An old project from about 2012.
How to use small languages to study search engines / Millä tavoin pieniä kieliä voisi hyödyntää hakukonetutkimuksessa?
Search engines is are very opaque; it is difficult to know what to is happening, how to study it, and how to interpret the results. Even in a field field filled with more professional researchers, we feel there are some niches to be explored. We have currently focused on Finnish, as it provides an interesting “laboratory”: a small language with a unique grammar in a high-tech and highly networked country. The amount of raw material is huge.

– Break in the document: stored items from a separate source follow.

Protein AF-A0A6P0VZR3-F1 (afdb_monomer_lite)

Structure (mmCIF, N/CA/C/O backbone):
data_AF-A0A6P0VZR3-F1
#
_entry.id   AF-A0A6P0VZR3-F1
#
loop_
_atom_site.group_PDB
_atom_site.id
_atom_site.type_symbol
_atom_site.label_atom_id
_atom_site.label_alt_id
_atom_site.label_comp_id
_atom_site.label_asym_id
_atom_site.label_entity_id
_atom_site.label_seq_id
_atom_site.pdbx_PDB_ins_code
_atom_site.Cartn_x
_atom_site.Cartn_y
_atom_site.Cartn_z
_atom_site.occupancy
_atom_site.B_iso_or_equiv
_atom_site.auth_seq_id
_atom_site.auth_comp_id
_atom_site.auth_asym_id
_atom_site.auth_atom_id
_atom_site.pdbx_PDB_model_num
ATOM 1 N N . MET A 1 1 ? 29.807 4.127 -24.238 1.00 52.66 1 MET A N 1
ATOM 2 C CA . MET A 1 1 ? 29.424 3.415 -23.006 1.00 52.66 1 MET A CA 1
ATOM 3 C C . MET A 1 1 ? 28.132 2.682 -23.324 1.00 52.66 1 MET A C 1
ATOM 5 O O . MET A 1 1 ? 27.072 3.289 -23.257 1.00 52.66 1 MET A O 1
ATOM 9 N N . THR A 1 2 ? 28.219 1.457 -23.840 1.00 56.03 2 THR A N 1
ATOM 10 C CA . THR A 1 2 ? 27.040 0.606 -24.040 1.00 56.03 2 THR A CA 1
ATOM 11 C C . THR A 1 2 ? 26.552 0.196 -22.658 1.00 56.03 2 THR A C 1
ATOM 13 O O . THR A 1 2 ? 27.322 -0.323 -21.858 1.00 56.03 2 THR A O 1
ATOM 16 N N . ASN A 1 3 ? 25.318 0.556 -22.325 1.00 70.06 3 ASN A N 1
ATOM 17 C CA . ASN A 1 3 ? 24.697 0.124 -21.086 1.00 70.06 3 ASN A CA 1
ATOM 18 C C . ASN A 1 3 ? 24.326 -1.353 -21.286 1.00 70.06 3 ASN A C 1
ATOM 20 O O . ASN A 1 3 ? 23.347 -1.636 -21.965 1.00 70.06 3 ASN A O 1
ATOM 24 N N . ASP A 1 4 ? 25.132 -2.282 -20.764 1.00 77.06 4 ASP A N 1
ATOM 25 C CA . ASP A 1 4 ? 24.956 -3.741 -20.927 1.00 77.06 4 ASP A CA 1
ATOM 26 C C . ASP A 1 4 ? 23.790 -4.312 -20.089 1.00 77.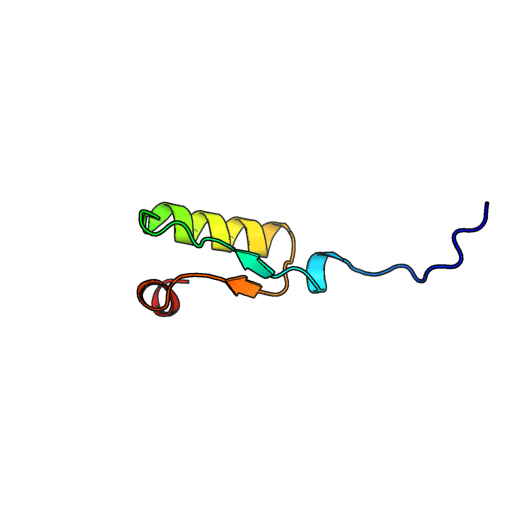06 4 ASP A C 1
ATOM 28 O O . ASP A 1 4 ? 23.675 -5.523 -19.896 1.00 77.06 4 ASP A O 1
ATOM 32 N N . TYR A 1 5 ? 22.924 -3.447 -19.562 1.00 73.56 5 TYR A N 1
ATOM 33 C CA . TYR A 1 5 ? 21.770 -3.852 -18.775 1.00 73.56 5 TYR A CA 1
ATOM 34 C C . TYR A 1 5 ? 20.554 -4.000 -19.687 1.00 73.56 5 TYR A C 1
ATOM 36 O O . TYR A 1 5 ? 20.324 -3.124 -20.527 1.00 73.56 5 TYR A O 1
ATOM 44 N N . PRO A 1 6 ? 19.765 -5.077 -19.523 1.00 77.75 6 PRO A N 1
ATOM 45 C CA . PRO A 1 6 ? 18.480 -5.175 -20.192 1.00 77.75 6 PRO A CA 1
ATOM 46 C C . PRO A 1 6 ? 17.618 -3.965 -19.822 1.00 77.75 6 PRO A C 1
ATOM 48 O O . PRO A 1 6 ? 17.738 -3.422 -18.722 1.00 77.75 6 PRO A O 1
ATOM 51 N N . ASP A 1 7 ? 16.762 -3.546 -20.750 1.00 83.00 7 ASP A N 1
ATOM 52 C CA . ASP A 1 7 ? 15.777 -2.503 -20.487 1.00 83.00 7 ASP A CA 1
ATOM 53 C C . ASP A 1 7 ? 14.751 -3.077 -19.500 1.00 83.00 7 ASP A C 1
ATOM 55 O O . ASP A 1 7 ? 13.966 -3.965 -19.839 1.00 83.00 7 ASP A O 1
ATOM 59 N N . ILE A 1 8 ? 14.869 -2.686 -18.230 1.00 88.38 8 ILE A N 1
ATOM 60 C CA . ILE A 1 8 ? 14.031 -3.187 -17.141 1.00 88.38 8 ILE A CA 1
ATOM 61 C C . ILE A 1 8 ? 12.877 -2.207 -16.962 1.00 88.38 8 ILE A C 1
ATOM 63 O O . ILE A 1 8 ? 13.089 -1.039 -16.640 1.00 88.38 8 ILE A O 1
ATOM 67 N N . GLU A 1 9 ? 11.652 -2.709 -17.091 1.00 92.00 9 GLU A N 1
ATOM 68 C CA . GLU A 1 9 ? 10.417 -2.003 -16.738 1.00 92.00 9 GLU A CA 1
ATOM 69 C C . GLU A 1 9 ? 10.338 -1.815 -15.210 1.00 92.00 9 GLU A C 1
ATOM 71 O O . GLU A 1 9 ? 9.678 -2.577 -14.501 1.00 92.00 9 GLU A O 1
ATOM 76 N N . ILE A 1 10 ? 11.049 -0.808 -14.683 1.00 94.06 10 ILE A N 1
ATOM 77 C CA . ILE A 1 10 ? 11.201 -0.585 -13.232 1.00 94.06 10 ILE A CA 1
ATOM 78 C C . ILE A 1 10 ? 9.845 -0.401 -12.543 1.00 94.06 10 ILE A C 1
ATOM 80 O O . ILE A 1 10 ? 9.674 -0.870 -11.422 1.00 94.06 10 ILE A O 1
ATOM 84 N N . ALA A 1 11 ? 8.877 0.245 -13.201 1.00 96.44 11 ALA A N 1
ATOM 85 C CA . ALA A 1 11 ? 7.549 0.490 -12.639 1.00 96.44 11 ALA A CA 1
ATOM 86 C C . ALA A 1 11 ? 6.886 -0.801 -12.132 1.00 96.44 11 ALA A C 1
ATOM 88 O O . ALA A 1 11 ? 6.441 -0.858 -10.988 1.00 96.44 11 ALA A O 1
ATOM 89 N N . SER A 1 12 ? 6.963 -1.875 -12.922 1.00 96.06 12 SER A N 1
ATOM 90 C CA . SER A 1 12 ? 6.414 -3.196 -12.586 1.00 96.06 12 SER A CA 1
ATOM 91 C C . SER A 1 12 ? 7.103 -3.906 -11.409 1.00 96.06 12 SER A C 1
ATOM 93 O O . SER A 1 12 ? 6.687 -4.995 -11.021 1.00 96.06 12 SER A O 1
ATOM 95 N N . LEU A 1 13 ? 8.157 -3.309 -10.847 1.00 96.56 13 LEU A N 1
ATOM 96 C CA . LEU A 1 13 ? 8.921 -3.819 -9.706 1.00 96.56 13 LEU A CA 1
ATOM 97 C C . LEU A 1 13 ? 8.764 -2.946 -8.450 1.00 96.56 13 LEU A C 1
ATOM 99 O O . LEU A 1 13 ? 9.416 -3.211 -7.440 1.00 96.56 13 LEU A O 1
ATOM 103 N N . ILE A 1 14 ? 7.959 -1.882 -8.515 1.00 98.06 14 ILE A N 1
ATOM 104 C CA . ILE A 1 14 ? 7.756 -0.942 -7.410 1.00 98.06 14 ILE A CA 1
ATOM 105 C C . ILE A 1 14 ? 6.474 -1.287 -6.653 1.00 98.06 14 ILE A C 1
ATOM 107 O O . ILE A 1 14 ? 5.399 -1.353 -7.247 1.00 98.06 14 ILE A O 1
ATOM 111 N N . ASP A 1 15 ? 6.595 -1.368 -5.327 1.00 98.56 15 ASP A N 1
ATOM 112 C CA . ASP A 1 15 ? 5.469 -1.337 -4.394 1.00 98.56 15 ASP A CA 1
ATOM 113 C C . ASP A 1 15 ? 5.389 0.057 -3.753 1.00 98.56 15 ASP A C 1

Hakukoneet ovat käytännössä läpinäkymättömiä: on vaikea tietää mitä tapahtuu, miksi, miten sitä pitäisi tutkia, ja miten tulkita. Alue on täynnä tutkimusta, mutta uskomme löytävämme pieniä erikoisalueita itsellemme. Keskitymme tässä vaiheessa suomen kieleen, koska Suomi on loistava “laboratorio”: pieni ja kummallinen kieli kehittyneessä ja verkostoituneessa maassa. Raakamateriaalia on valtavasti.
Aliprojekti: “Onko Google ainoa käyttökelpoinen hakukone suomen kielellä?”[Is Google the only usable search engine in Finnish?]
Täysi raportti / full report (Finnish): Download the report (pdf)
English summary: We studied the statement “Google is the only feasible search engine for searches in Finnish”. The claim is supported by the 98% market share Google has in Finland. To analyze the question, we studied results from searches made in Finnish by Google and Bing (which with Yahoo the only credible alternative). We found that in terms of number of hits, Google is crushingly dominant, with Bing finding typically less than 10% of the results. Bing seems especially “slow” in finding trending news, which is a serious drawback for a search engine. It is apparent that Google is reasonably well optimized for some quirks of the Finnish language, while Bing is not. The clearest difference is in the processing of Scandinavian characters (ä,ö), where Bing’s performance is unpredictable. Both search engines have some problems with another Finnish quirk, compound words, but neither is clearly superior. Other potential differences were found relating to the agglutinative character of Finnish grammar, but this could not be studied systematically so far. This study did not analyze the “true” quality of Bing vs Google searches at the content level. However, the statistical results alone are sufficient to explain why Bing is not generally considered a viable option in Finnish. Such dominance of a small language by a single search engine should be considered a national concern. The situation is very similar for other small European and other languages, and it is recommended that similar studies be performed in other countries.